* What the task requires *
Work out how many lines of the listing below include the string "Ureohydrolase", and give that number alone.

....................

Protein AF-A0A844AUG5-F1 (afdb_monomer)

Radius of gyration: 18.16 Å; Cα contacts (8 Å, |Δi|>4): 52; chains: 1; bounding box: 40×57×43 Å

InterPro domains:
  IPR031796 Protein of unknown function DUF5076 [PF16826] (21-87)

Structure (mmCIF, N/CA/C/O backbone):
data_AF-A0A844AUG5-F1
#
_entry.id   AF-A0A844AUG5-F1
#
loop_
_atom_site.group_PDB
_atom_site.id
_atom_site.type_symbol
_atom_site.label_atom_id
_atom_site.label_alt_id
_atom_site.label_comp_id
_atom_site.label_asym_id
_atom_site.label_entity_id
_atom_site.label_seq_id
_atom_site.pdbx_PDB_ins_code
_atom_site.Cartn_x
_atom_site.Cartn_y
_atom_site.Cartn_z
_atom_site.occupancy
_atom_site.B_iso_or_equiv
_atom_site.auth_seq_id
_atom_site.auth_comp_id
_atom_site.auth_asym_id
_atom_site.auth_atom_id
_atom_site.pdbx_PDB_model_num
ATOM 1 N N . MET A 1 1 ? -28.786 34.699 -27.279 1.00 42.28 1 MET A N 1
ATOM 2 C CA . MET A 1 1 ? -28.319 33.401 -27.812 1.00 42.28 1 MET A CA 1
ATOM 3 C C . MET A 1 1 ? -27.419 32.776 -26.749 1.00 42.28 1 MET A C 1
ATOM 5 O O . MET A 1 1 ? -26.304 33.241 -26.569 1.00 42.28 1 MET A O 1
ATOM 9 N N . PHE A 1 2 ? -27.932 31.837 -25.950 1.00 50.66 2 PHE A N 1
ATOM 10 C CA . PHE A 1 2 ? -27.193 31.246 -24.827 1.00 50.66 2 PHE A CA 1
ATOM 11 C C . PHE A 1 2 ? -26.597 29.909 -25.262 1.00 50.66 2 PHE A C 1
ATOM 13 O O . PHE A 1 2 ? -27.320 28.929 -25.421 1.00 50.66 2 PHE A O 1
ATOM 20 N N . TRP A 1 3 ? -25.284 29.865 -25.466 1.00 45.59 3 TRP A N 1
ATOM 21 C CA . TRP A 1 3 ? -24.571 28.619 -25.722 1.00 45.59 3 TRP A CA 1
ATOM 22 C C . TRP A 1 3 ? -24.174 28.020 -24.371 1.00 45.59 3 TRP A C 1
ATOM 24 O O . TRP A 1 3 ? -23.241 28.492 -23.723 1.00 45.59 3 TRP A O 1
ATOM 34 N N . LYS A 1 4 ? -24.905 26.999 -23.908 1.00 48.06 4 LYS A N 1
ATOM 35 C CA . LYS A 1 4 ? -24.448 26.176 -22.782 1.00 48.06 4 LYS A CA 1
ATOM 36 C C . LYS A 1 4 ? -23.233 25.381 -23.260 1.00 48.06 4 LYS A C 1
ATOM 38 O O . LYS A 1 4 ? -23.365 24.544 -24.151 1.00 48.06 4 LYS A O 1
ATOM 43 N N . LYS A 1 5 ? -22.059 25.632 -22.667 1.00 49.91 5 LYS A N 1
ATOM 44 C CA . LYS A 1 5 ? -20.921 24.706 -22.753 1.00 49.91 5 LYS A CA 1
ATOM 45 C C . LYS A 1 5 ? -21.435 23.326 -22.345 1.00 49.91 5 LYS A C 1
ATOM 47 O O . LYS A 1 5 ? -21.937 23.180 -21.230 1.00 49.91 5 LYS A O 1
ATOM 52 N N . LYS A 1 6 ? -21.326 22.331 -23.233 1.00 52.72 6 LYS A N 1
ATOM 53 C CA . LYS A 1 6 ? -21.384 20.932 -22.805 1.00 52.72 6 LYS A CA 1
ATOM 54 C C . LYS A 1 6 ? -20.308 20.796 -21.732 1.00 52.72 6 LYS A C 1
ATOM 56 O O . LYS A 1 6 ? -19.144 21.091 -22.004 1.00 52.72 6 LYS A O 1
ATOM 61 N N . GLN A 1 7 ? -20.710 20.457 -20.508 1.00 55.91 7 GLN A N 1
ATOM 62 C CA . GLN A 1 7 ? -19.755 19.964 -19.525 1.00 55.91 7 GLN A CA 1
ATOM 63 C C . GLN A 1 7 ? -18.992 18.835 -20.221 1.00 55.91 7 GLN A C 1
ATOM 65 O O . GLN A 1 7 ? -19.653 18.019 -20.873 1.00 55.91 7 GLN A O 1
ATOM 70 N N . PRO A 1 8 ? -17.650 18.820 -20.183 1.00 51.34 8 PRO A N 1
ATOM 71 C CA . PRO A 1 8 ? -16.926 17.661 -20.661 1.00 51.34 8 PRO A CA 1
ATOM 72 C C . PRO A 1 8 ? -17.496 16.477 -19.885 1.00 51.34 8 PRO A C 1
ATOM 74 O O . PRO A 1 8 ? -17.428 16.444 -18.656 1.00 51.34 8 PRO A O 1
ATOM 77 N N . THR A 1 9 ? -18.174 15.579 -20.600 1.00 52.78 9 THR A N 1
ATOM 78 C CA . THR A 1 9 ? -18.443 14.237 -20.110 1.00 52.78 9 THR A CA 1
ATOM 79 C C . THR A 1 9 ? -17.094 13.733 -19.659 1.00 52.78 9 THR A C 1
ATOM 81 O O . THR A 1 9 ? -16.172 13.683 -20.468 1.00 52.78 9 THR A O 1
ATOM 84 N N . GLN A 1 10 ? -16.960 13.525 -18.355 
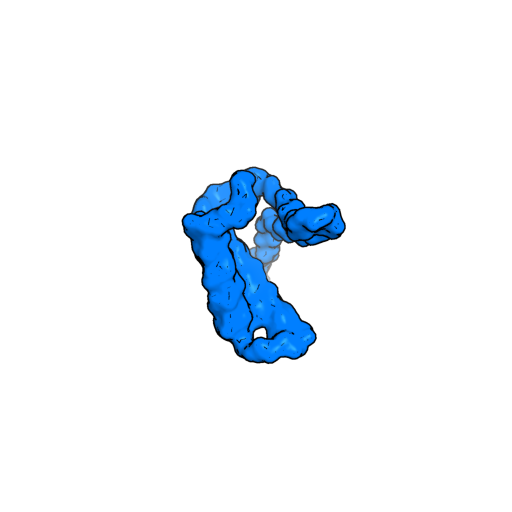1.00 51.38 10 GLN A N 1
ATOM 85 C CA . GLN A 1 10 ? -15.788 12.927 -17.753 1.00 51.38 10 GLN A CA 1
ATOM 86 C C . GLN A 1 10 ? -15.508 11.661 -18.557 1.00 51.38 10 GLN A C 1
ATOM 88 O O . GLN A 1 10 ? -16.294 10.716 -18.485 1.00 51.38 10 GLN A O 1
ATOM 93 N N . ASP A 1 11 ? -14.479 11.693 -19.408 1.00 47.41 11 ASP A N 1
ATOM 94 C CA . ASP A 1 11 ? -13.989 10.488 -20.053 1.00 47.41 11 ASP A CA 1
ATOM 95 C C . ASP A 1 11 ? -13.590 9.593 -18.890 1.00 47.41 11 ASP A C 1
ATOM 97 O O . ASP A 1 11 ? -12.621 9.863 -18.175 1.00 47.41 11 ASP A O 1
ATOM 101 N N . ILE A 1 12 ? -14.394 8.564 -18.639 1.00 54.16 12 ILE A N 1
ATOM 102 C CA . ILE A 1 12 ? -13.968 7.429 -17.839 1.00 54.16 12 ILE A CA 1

....................

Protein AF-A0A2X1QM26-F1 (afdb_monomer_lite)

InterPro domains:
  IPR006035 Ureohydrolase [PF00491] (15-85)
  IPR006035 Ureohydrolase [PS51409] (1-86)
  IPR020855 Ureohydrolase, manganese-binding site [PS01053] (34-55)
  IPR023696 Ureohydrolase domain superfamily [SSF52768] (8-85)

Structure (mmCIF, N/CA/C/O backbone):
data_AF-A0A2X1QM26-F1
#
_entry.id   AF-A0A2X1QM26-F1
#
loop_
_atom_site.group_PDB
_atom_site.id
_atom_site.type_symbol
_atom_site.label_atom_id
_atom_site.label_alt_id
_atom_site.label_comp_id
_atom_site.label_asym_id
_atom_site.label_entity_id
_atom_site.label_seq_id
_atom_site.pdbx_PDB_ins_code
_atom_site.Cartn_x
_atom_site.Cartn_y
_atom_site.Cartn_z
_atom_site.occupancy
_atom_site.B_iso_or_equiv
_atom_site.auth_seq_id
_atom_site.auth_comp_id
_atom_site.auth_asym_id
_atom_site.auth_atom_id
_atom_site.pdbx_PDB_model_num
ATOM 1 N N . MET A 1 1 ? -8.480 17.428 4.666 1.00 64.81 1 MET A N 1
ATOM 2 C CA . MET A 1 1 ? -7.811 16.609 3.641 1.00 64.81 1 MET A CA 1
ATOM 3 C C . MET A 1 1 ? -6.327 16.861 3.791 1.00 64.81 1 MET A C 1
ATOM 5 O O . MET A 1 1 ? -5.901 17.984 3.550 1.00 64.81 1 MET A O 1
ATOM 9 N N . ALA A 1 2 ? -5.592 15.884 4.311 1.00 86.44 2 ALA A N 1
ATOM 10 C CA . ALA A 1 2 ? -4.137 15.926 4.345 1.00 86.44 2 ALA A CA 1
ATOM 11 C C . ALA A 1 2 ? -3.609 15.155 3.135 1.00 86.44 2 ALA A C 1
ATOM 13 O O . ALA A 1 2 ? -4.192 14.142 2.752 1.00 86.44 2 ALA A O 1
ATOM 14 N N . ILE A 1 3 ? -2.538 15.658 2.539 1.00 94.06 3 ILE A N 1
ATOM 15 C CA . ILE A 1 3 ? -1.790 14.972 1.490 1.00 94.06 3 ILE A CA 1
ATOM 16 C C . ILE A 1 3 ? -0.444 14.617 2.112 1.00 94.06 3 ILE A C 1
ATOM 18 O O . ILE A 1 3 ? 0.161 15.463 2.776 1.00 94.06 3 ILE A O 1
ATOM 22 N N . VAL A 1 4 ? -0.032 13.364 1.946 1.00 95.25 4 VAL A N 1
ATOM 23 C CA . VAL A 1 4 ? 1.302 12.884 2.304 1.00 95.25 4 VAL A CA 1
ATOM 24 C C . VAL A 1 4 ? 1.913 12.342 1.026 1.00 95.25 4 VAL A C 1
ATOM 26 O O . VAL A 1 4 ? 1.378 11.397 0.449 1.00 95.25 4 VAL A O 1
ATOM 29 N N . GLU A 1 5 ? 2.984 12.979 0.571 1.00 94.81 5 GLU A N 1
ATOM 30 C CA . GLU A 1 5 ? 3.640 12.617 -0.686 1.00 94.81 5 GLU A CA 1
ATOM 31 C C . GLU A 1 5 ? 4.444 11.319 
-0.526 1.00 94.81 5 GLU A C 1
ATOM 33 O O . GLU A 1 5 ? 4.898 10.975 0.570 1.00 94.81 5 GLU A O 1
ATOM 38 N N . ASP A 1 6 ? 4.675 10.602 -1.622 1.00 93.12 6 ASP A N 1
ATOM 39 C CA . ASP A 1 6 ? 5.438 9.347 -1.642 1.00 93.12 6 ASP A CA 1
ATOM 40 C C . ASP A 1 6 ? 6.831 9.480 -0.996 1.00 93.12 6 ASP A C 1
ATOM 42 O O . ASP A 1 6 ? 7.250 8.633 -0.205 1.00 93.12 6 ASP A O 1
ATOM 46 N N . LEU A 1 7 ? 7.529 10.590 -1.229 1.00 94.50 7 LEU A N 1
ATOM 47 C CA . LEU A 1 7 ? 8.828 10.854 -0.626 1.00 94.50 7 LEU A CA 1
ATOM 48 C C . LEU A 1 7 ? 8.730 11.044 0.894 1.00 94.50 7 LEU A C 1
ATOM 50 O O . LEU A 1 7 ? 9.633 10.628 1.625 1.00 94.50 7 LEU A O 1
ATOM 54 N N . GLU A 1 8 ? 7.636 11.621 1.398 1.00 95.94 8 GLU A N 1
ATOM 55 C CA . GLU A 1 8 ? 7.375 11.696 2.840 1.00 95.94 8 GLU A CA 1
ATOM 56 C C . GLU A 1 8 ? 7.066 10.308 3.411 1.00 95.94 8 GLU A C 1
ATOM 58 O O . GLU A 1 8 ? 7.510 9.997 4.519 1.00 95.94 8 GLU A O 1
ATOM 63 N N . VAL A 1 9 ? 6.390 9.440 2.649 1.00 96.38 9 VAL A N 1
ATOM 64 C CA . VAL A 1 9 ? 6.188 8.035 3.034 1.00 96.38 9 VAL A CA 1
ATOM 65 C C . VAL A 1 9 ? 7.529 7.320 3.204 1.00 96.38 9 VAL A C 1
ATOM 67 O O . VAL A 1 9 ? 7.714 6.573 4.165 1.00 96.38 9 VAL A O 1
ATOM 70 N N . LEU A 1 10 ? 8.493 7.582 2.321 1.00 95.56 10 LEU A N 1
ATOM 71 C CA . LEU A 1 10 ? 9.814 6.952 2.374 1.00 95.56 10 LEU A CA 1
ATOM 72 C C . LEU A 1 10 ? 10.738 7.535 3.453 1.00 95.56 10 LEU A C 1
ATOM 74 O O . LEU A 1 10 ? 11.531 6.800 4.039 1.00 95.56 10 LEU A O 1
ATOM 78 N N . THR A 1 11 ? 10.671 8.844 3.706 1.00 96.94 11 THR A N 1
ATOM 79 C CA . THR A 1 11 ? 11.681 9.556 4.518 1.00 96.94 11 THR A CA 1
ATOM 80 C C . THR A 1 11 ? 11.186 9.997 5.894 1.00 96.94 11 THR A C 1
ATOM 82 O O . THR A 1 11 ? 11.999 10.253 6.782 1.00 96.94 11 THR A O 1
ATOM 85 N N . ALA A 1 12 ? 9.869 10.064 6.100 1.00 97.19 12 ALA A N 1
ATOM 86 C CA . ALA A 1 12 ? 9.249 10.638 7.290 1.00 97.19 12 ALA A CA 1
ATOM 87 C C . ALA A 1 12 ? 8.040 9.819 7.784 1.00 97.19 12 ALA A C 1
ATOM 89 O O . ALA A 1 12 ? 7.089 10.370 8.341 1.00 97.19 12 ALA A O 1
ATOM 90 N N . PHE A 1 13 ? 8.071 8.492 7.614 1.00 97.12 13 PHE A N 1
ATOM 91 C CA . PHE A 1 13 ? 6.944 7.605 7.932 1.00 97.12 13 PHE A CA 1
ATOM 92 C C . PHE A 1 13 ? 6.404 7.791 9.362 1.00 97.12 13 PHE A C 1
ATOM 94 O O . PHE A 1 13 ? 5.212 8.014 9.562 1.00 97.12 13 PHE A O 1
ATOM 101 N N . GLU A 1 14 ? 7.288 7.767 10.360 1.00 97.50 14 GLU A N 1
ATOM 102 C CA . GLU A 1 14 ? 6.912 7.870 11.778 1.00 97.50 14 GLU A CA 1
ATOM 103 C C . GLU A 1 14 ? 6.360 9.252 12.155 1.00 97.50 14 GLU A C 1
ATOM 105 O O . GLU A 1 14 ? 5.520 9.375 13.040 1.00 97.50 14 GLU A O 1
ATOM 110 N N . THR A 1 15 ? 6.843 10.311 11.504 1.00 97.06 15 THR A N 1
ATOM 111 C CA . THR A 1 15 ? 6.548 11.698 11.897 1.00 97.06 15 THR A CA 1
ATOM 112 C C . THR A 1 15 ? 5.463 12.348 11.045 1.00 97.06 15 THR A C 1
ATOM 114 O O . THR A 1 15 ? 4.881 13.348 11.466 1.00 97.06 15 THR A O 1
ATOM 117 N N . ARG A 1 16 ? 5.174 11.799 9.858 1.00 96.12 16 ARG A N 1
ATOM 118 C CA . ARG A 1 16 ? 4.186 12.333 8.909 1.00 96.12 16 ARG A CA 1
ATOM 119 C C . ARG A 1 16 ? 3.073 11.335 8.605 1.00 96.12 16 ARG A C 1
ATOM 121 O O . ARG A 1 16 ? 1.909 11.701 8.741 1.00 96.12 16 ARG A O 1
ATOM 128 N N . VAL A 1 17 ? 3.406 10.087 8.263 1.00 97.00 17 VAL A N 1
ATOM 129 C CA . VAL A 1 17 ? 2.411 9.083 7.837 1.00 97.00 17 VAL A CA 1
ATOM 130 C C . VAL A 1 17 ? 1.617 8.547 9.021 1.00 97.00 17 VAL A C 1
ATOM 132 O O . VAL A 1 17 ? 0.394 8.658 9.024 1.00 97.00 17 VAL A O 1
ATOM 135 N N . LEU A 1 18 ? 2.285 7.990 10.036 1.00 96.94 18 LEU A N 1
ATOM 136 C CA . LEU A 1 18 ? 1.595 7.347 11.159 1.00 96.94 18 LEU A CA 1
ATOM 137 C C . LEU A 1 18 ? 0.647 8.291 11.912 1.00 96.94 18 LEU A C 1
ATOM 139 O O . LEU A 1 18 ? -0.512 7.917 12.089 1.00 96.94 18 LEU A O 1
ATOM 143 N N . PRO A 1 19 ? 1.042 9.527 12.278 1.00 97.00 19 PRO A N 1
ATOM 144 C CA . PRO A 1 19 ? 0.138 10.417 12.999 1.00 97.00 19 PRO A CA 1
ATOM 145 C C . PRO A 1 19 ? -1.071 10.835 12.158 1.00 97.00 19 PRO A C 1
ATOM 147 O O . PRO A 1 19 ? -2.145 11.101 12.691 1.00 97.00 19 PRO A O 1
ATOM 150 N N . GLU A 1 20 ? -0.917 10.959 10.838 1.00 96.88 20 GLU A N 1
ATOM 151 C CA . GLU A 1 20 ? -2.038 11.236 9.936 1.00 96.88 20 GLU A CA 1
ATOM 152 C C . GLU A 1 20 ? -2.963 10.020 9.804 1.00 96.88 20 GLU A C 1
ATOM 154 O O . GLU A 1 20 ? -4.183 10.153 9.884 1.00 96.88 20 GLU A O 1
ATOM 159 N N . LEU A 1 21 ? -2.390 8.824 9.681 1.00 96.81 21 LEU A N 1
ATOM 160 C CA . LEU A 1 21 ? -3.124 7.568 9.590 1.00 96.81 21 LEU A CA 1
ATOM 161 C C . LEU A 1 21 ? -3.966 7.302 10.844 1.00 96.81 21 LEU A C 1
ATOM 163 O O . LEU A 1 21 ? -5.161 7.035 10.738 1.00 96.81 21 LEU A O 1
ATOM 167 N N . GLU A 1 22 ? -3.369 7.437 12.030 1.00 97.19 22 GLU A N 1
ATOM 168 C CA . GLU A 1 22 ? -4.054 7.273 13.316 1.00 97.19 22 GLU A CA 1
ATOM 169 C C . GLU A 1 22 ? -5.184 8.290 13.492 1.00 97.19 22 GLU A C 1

....................

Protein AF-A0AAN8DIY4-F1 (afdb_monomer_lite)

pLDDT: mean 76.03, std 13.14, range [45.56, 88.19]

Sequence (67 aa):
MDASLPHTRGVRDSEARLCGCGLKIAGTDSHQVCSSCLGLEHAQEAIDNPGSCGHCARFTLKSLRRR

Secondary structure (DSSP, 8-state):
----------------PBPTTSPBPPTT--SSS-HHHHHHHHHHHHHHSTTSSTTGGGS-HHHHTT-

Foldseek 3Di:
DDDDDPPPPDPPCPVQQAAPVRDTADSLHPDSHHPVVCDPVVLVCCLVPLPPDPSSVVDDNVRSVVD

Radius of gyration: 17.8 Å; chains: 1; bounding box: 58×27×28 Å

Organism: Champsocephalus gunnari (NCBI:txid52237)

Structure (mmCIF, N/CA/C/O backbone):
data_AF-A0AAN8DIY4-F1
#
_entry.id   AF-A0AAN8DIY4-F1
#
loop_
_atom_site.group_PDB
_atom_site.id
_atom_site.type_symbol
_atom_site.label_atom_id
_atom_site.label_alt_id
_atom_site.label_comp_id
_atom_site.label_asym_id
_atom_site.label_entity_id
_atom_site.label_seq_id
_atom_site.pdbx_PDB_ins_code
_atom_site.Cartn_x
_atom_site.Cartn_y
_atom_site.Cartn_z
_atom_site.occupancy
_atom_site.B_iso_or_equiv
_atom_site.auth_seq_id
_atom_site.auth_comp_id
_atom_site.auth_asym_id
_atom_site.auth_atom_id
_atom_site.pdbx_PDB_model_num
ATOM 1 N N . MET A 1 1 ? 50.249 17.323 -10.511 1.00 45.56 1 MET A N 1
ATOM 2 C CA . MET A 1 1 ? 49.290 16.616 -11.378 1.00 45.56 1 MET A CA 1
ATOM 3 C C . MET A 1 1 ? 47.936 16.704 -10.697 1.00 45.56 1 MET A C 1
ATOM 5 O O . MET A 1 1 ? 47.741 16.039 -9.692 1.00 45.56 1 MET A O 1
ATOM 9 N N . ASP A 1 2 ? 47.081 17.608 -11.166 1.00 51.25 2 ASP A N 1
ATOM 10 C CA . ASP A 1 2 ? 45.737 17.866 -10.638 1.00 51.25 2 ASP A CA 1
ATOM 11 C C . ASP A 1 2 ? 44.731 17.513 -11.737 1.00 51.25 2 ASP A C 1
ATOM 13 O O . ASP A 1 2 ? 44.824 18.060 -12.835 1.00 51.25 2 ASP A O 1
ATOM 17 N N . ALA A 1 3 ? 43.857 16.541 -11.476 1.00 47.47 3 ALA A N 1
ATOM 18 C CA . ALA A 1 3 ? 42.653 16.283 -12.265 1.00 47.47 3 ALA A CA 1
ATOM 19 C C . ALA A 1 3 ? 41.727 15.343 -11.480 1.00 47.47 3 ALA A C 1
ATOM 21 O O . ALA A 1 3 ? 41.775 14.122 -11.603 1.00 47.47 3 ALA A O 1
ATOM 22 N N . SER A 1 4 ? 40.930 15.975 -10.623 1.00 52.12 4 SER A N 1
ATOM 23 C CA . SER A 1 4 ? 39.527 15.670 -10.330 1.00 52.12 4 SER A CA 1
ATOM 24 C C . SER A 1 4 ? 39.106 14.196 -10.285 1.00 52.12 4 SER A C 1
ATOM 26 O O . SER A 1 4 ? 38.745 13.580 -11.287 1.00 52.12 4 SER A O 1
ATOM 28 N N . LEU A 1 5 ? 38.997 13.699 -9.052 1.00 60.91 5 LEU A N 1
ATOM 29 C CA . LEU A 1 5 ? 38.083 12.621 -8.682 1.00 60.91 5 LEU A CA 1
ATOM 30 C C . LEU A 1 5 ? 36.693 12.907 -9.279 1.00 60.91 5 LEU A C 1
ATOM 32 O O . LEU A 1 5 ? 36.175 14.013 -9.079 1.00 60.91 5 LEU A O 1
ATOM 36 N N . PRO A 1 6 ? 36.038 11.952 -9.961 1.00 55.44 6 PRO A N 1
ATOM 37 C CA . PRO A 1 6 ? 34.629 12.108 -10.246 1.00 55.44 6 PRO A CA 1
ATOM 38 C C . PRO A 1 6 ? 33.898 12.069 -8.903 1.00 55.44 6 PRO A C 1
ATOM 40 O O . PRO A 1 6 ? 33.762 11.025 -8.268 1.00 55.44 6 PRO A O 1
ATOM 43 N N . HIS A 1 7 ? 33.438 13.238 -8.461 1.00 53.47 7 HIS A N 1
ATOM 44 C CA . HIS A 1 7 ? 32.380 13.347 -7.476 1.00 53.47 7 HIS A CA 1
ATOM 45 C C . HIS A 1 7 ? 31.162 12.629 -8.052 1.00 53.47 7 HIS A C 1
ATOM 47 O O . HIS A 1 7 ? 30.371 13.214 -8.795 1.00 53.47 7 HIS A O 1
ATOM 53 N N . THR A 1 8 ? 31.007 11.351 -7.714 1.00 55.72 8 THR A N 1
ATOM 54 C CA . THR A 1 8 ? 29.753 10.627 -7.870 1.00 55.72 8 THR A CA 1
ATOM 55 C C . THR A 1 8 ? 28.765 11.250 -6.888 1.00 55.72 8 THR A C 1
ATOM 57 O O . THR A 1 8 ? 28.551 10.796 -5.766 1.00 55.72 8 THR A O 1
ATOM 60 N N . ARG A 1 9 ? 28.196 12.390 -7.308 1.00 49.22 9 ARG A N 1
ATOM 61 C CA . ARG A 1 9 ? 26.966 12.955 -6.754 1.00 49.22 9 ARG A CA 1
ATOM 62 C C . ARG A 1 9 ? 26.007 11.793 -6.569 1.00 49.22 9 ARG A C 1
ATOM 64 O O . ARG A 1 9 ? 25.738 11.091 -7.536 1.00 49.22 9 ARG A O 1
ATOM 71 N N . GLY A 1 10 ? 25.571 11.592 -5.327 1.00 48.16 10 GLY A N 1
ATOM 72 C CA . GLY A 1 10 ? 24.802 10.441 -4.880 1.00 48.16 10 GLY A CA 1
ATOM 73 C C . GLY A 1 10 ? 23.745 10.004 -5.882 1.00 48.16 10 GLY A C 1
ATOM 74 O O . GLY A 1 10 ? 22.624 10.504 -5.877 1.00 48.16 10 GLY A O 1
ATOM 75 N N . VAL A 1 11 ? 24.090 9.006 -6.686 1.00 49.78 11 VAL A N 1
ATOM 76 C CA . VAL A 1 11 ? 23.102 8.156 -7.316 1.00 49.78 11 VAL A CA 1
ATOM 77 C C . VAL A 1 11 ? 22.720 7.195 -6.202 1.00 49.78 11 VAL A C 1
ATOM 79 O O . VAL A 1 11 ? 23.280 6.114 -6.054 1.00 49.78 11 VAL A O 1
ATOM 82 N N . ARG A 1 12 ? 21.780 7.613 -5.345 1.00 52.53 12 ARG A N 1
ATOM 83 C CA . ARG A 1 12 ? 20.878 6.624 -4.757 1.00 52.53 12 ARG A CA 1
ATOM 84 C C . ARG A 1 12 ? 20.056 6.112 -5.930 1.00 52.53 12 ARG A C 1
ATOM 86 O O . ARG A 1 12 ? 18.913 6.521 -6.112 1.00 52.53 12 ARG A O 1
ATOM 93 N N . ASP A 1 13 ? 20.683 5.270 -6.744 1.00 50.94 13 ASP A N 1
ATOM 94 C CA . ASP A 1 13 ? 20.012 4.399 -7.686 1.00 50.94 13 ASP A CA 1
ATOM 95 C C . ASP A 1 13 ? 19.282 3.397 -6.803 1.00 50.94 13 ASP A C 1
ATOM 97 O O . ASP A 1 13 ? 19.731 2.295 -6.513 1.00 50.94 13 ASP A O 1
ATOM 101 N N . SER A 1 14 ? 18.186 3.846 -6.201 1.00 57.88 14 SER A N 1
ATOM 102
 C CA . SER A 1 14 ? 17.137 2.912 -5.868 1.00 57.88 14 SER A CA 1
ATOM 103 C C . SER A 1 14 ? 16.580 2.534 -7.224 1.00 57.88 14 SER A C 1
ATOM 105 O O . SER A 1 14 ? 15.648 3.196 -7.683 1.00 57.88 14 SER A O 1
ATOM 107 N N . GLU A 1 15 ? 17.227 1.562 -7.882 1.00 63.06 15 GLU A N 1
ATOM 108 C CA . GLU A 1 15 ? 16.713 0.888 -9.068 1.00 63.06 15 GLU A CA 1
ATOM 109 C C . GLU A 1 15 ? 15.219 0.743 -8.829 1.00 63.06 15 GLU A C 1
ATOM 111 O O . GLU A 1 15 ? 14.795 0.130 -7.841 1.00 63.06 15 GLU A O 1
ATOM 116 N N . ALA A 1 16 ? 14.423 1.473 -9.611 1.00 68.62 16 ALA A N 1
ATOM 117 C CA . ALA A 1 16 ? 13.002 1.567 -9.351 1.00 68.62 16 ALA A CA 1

....................

* Output *
4